Longtime Brunswick and District Progress Association member Patricia Warren said lobbying councillors before Thursday’s notice of motion was critical to the preservation of foreshore parklands in Brunswick Heads and keeping them outside the operational boundaries of the caravan parks’.

Mrs Warren said the trust ‘is leveraging their claims to Lot 7005 in Massy Greene, the grassed foreshore at Ferry and the whole of the WW1 Memorial Pine Park on the Terrace on “continuous use rights”.

‘Their case is tenuous at best. Their evidence dismisses documented decades of opposition to their illegal encroachments onto these parklands,’ she said.

Licensed in good faith

‘It also dismisses Byron council’s licences given in good faith to allow the caravan parks to continue to operate whilst Plans of Management were prepared and continues to leverage its argument that it is planning its development within “agreed boundaries.”

‘The legality of that position would not pass independent scrutiny!

‘Photographic evidence used by NSWCHPT to justify their claims is poor and again would not pass independent scrutiny.

‘Perhaps readers would like to judge the credibility of NSWCPT’s claim of “continuous use rights” in the following context:

‘The southern section of the Terrace was the Brunswick Heads Flora and Fauna Reserve. It was planted out as a WW1 Memorial commencing 1918.

‘Illegal caravan park encroachments were identified by Byron Shire Council (BSC) in 1988. BSC has endeavoured to address these primitive camping encroachments.

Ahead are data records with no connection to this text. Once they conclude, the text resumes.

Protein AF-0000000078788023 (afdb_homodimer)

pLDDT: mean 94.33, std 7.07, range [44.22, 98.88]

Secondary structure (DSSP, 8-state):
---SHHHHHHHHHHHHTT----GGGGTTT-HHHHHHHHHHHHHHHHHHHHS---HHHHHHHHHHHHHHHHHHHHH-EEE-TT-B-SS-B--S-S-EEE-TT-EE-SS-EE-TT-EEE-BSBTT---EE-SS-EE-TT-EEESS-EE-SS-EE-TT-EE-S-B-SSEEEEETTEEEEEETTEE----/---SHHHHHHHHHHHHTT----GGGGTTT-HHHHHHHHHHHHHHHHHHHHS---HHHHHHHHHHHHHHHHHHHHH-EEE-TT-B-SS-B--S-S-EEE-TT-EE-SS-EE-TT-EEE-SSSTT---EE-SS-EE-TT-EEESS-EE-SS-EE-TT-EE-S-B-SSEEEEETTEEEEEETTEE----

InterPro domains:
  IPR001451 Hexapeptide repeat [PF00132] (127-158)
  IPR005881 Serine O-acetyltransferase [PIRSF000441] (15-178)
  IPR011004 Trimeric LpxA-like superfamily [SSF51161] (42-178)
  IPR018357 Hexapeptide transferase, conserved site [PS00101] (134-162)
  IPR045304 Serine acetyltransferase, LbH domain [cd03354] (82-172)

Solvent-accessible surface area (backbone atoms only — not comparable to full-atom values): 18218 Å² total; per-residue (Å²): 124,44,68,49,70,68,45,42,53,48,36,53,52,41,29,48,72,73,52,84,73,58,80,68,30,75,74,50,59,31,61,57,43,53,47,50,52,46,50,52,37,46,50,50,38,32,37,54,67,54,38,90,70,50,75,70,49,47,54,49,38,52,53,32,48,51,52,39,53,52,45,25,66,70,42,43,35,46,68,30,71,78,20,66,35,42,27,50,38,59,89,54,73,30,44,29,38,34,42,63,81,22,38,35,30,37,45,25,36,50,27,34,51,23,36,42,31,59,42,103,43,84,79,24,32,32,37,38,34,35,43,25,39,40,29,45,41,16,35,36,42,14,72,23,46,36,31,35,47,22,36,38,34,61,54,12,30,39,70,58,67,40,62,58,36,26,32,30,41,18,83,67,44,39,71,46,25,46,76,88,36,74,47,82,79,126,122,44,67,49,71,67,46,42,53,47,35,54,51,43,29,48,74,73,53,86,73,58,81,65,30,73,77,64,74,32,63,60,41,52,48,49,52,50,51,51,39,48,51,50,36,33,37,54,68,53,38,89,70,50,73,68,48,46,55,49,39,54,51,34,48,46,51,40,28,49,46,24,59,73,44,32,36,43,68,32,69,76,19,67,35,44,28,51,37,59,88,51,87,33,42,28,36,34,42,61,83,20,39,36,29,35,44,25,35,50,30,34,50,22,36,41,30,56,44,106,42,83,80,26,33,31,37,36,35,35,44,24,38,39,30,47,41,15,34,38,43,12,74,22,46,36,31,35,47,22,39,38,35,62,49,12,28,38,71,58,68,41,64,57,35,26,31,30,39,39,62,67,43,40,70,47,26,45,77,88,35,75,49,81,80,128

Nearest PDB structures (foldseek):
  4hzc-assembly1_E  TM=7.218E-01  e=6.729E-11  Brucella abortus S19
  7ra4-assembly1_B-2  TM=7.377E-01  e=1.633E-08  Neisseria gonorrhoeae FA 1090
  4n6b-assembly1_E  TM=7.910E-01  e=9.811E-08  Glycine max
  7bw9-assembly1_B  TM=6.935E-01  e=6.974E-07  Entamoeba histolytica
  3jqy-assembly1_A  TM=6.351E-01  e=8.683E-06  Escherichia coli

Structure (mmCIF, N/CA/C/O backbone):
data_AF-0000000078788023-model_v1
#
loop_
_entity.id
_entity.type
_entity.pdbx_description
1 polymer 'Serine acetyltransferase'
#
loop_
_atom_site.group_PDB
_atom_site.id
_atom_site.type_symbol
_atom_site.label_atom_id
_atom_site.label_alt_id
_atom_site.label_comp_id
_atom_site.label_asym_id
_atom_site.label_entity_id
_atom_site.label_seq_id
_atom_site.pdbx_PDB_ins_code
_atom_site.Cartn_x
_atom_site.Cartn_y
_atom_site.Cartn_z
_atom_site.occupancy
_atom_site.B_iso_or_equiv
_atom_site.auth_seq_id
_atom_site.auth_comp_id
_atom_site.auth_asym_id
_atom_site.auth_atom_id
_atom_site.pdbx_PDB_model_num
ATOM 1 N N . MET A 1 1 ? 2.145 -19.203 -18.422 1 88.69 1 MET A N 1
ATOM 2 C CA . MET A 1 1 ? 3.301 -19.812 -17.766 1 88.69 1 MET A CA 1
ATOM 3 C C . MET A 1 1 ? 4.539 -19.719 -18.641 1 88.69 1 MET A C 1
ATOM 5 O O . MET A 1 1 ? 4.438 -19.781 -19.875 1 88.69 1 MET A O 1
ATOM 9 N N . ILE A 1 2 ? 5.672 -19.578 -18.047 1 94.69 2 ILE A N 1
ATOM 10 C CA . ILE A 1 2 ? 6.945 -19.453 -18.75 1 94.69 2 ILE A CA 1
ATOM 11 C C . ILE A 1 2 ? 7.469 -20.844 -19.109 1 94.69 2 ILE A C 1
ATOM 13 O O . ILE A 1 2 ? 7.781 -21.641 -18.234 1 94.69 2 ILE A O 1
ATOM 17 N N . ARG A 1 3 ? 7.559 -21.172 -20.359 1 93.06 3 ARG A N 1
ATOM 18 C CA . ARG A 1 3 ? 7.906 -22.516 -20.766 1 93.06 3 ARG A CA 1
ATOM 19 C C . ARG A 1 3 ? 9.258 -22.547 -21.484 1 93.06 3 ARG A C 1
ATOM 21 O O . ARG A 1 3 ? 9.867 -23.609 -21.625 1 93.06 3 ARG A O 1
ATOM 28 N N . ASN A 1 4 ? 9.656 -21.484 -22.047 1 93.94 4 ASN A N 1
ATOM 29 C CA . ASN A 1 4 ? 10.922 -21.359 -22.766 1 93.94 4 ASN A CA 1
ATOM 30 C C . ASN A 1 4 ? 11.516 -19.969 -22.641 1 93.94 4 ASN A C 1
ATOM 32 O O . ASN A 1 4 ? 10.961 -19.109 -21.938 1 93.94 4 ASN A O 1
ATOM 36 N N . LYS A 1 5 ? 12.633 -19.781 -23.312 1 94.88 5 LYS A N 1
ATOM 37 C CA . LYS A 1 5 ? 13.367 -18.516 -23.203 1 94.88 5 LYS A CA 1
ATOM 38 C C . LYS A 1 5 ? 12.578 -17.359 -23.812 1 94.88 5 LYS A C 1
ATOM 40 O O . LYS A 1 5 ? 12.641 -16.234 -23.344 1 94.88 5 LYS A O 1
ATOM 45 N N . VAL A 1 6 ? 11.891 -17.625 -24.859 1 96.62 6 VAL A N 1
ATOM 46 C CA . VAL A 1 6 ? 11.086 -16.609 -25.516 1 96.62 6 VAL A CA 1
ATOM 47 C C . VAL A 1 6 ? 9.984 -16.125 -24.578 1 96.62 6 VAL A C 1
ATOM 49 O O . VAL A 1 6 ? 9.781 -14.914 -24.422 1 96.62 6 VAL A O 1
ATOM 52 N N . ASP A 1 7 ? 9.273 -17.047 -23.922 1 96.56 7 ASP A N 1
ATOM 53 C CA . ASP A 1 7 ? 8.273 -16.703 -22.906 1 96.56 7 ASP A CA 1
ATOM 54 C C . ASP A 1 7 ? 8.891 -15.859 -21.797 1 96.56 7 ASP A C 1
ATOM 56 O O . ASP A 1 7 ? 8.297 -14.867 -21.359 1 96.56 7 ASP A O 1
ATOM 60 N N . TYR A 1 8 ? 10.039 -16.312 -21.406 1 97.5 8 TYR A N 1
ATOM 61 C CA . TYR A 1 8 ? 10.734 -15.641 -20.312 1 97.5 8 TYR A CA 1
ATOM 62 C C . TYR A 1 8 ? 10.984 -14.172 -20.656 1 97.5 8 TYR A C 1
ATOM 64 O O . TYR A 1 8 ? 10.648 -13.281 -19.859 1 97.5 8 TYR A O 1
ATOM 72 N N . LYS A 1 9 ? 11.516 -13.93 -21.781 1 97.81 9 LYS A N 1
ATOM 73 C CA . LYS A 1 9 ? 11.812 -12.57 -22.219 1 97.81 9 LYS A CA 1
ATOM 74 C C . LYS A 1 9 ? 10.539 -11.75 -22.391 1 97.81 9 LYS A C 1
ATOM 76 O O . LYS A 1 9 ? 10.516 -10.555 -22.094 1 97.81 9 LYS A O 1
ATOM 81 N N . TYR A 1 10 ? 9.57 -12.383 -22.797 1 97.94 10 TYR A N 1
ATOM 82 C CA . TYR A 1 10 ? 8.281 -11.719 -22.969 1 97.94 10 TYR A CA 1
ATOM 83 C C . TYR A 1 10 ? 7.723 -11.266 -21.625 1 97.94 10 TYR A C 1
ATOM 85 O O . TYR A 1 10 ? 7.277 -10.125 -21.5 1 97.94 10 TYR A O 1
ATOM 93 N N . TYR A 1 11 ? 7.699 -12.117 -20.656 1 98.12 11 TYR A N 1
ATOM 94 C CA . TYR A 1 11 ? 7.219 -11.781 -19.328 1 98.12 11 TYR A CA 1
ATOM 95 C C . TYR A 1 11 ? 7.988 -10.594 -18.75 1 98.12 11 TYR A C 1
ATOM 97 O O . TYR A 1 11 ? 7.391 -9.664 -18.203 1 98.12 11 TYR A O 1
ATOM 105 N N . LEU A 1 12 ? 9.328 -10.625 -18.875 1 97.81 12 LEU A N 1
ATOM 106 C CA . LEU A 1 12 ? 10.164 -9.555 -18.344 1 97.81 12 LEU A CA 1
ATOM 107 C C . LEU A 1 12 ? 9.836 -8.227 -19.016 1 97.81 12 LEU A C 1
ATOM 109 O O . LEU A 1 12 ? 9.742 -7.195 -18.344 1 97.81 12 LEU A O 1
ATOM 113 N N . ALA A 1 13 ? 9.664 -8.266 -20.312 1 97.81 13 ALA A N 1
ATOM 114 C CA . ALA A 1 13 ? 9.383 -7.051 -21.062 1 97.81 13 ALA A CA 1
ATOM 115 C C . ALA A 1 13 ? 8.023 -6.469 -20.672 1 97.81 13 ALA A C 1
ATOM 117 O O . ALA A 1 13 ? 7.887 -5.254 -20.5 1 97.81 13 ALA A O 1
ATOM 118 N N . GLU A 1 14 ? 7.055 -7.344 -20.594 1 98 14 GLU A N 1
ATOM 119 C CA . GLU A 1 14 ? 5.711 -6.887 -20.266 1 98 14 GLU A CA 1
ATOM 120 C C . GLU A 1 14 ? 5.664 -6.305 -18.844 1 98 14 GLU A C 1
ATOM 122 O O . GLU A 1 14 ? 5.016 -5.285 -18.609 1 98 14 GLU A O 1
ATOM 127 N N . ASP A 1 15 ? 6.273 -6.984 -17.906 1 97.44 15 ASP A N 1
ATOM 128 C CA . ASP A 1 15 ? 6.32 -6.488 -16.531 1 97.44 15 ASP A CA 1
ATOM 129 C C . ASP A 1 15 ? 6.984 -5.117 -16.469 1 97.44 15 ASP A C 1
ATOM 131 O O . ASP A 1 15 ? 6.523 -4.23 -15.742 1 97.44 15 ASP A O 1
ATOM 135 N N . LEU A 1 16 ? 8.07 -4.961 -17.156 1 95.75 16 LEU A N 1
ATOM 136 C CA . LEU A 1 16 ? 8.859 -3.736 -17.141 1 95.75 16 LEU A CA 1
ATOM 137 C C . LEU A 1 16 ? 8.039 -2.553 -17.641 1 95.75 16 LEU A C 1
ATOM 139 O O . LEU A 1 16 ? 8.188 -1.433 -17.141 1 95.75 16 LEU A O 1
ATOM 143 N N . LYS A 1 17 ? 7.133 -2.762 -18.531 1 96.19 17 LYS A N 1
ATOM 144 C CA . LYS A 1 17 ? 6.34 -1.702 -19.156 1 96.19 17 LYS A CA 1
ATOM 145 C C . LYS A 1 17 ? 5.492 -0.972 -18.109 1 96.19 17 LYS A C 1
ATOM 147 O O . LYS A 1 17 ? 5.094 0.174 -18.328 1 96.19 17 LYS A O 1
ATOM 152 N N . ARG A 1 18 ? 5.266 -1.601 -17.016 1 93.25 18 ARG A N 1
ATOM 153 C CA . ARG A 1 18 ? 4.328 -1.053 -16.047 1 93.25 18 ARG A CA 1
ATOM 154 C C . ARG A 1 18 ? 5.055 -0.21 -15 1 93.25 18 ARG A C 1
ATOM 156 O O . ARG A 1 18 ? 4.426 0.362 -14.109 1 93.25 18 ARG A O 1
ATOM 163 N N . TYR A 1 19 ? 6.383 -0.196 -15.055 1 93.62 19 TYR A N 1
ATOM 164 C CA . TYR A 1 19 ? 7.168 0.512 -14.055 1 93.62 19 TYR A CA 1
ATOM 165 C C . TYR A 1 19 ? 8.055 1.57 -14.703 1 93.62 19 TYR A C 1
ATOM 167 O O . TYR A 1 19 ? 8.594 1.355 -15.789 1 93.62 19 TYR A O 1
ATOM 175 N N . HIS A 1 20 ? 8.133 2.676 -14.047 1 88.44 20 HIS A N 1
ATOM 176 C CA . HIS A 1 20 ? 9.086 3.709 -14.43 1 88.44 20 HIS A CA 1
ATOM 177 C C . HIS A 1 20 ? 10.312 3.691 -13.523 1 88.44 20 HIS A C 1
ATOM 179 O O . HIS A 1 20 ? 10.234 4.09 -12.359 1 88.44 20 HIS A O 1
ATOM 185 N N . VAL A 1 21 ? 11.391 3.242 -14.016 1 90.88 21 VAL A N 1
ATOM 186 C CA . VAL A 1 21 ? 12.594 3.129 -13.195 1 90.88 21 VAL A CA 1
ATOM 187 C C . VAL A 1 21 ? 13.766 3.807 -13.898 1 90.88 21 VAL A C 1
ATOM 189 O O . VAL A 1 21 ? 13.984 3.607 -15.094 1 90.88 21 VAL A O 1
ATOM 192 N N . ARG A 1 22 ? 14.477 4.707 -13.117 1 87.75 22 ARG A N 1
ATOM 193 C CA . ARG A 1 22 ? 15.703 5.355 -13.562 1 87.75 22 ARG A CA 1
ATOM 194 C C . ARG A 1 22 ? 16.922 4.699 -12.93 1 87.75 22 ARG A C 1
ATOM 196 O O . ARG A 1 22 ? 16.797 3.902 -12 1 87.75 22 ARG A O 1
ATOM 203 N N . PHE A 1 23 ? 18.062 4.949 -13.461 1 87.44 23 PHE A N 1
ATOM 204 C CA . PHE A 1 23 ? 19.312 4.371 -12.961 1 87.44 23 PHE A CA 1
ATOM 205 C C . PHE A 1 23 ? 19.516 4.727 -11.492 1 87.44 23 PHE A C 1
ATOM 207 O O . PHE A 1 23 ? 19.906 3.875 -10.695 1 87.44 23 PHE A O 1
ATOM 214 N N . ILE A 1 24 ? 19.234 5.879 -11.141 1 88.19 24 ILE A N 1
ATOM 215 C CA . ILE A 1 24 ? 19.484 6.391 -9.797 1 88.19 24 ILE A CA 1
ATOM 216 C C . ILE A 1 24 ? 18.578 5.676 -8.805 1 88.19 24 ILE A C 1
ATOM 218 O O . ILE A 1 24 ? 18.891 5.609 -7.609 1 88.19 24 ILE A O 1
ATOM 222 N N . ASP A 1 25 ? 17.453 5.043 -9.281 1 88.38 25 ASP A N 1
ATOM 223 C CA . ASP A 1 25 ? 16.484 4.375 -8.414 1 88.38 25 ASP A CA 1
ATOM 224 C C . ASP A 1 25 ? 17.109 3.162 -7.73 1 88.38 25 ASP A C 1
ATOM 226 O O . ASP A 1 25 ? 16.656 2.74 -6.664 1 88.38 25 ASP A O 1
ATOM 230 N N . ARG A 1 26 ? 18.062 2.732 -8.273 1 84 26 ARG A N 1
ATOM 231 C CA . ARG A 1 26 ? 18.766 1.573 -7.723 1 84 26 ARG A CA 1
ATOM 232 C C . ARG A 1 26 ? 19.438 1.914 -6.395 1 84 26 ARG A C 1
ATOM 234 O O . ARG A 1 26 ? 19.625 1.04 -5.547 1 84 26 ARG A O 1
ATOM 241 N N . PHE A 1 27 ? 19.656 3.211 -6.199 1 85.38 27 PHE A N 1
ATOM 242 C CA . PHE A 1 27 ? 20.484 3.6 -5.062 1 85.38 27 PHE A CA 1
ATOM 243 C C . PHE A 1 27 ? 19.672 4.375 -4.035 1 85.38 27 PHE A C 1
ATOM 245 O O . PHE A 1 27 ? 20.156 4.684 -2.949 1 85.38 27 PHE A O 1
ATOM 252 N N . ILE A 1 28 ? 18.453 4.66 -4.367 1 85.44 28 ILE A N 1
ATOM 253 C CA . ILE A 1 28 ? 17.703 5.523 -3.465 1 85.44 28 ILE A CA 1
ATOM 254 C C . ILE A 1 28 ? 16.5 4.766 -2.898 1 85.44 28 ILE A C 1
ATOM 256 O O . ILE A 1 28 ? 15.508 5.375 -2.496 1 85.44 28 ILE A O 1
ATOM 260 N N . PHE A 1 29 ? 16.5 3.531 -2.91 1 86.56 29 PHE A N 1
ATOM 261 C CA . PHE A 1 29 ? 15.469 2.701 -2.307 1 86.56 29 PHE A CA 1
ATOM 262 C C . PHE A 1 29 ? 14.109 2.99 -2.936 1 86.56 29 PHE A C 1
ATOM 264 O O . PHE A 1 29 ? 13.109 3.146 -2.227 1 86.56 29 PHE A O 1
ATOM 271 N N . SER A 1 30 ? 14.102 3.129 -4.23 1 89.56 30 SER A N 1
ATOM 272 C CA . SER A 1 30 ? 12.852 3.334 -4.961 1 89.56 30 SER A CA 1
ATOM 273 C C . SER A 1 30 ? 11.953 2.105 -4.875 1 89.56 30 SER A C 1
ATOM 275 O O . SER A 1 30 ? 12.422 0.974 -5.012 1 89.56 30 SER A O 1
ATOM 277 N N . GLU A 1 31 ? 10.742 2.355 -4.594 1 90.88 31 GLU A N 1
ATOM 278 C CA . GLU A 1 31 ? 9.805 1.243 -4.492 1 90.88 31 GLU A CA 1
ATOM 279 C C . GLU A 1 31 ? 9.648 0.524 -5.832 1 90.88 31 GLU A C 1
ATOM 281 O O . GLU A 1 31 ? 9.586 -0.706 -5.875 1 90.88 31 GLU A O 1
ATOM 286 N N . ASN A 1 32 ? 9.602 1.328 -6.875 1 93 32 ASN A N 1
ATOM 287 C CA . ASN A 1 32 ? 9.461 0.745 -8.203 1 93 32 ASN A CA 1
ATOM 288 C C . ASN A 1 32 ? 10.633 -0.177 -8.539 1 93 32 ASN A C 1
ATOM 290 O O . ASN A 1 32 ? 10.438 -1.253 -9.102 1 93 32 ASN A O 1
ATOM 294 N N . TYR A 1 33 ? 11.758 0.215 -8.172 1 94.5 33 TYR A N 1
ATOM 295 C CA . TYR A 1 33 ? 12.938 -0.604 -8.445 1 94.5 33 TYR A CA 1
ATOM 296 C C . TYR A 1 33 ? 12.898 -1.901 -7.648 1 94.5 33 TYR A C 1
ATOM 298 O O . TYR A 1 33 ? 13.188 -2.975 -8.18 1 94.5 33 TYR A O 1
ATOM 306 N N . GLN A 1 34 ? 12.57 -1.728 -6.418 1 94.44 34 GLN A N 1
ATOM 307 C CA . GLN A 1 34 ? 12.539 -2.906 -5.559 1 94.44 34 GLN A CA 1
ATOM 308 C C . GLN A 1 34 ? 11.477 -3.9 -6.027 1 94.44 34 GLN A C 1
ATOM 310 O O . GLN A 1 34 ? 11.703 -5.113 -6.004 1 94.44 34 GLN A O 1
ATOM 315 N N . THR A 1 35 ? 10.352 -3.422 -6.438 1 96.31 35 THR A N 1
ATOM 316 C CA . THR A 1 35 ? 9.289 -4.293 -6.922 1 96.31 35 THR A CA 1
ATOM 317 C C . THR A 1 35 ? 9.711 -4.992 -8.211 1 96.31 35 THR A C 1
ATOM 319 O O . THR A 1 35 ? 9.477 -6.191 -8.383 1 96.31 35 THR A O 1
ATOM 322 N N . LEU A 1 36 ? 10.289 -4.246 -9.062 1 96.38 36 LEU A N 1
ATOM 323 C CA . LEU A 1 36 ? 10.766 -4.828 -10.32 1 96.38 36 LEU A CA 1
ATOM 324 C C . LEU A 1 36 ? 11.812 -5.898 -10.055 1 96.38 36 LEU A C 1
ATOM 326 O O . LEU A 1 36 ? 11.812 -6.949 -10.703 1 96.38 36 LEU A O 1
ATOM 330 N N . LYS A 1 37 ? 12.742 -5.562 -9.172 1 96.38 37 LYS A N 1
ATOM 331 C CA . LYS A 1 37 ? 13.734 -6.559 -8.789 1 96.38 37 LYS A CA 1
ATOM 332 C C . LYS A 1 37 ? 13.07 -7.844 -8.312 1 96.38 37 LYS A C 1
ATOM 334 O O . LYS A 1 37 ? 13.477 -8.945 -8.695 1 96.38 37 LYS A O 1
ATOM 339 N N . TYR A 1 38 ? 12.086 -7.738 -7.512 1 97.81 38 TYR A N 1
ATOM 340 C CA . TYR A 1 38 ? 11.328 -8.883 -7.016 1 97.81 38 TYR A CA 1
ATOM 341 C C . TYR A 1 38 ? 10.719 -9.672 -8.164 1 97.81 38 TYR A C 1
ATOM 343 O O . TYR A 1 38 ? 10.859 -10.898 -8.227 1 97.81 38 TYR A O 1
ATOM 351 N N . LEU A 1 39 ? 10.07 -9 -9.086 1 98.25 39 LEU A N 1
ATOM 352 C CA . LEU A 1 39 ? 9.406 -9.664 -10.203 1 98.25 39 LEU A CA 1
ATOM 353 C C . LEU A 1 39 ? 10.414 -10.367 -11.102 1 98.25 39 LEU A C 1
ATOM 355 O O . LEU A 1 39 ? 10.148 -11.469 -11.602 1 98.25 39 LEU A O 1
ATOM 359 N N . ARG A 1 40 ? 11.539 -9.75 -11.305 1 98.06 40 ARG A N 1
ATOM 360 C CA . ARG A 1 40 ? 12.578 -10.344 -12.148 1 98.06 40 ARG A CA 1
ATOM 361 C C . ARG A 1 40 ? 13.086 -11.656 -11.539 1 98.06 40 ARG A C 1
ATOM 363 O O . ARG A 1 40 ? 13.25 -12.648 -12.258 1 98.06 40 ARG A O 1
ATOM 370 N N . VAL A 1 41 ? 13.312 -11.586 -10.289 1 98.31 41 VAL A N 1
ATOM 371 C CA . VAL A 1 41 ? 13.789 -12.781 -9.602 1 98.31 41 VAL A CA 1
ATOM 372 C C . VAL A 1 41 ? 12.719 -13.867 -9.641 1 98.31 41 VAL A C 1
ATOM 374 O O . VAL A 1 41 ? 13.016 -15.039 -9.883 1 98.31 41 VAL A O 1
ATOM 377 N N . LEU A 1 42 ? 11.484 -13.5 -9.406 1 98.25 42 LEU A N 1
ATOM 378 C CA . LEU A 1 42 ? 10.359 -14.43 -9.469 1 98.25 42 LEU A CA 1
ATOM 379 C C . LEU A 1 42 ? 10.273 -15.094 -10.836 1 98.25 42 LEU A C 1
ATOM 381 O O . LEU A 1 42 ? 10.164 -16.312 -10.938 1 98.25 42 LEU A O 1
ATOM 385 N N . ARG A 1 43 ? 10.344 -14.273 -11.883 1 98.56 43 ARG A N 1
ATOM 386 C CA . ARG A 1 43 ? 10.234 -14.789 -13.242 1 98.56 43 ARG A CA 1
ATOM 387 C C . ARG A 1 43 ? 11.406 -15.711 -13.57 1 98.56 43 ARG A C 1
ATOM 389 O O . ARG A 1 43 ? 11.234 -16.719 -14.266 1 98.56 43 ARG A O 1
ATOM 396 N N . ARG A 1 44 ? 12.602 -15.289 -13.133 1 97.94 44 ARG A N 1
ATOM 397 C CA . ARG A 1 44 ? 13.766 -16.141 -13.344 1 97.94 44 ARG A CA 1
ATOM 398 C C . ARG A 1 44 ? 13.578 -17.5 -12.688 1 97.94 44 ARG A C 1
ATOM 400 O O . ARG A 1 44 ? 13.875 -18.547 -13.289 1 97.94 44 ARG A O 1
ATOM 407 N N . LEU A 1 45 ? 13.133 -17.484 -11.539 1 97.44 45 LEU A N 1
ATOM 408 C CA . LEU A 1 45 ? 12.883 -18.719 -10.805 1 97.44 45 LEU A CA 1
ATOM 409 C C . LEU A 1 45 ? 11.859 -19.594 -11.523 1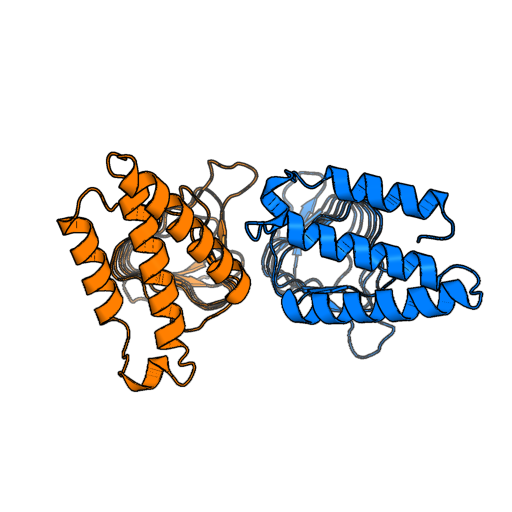 97.44 45 LEU A C 1
ATOM 411 O O . LEU A 1 45 ? 12.039 -20.797 -11.641 1 97.44 45 LEU A O 1
ATOM 415 N N . GLU A 1 46 ? 10.805 -18.969 -11.984 1 97.88 46 GLU A N 1
ATOM 416 C CA . GLU A 1 46 ? 9.773 -19.688 -12.742 1 97.88 46 GLU A CA 1
ATOM 417 C C . GLU A 1 46 ? 10.359 -20.328 -14 1 97.88 46 GLU A C 1
ATOM 419 O O . GLU A 1 46 ? 10.062 -21.484 -14.312 1 97.88 46 GLU A O 1
ATOM 424 N N . TYR A 1 47 ? 11.141 -19.547 -14.656 1 97.69 47 TYR A N 1
ATOM 425 C CA . TYR A 1 47 ? 11.805 -20.047 -15.859 1 97.69 47 TYR A CA 1
ATOM 426 C C . TYR A 1 47 ? 12.648 -21.266 -15.547 1 97.69 47 TYR A C 1
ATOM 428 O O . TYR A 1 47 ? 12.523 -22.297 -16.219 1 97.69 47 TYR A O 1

‘In response BSC was dismissed in 2006 by Minister Tony Kelly and North Coast Accommodation Trust not only changed the use to short term sites but during the Clause 45 Sewage Moratorium installed a ‘temporary’ amenities block at the southern end for Xmas 2007, added to the sewerage load and extended the area of the operation of the caravan park.

‘All of this was and continues to date in an area protected under the Threatened and Endangered Species Act and part is identified on BSC’s map as SEPP 14.

‘Now, the Trust is intending to develop the area for residential purposes and leveraging its arguments on highly surreptitious grounds under the Residential (Land Lease) Communities Act s136 and the EP&A “continuous use rights”.

‘A similar pattern of behaviour by NSWCHPT is being applied to the flood prone foreshore and road reserve at Ferry and part Lot 7005 in Massy Greene.

‘Parks do not fall as manna from heaven. They have to be fought for.

‘If community members want these invaluable foreshore lands kept as open space for public recreation, then councillors need to know now in readiness for their decision,’ she told Echonetdaily.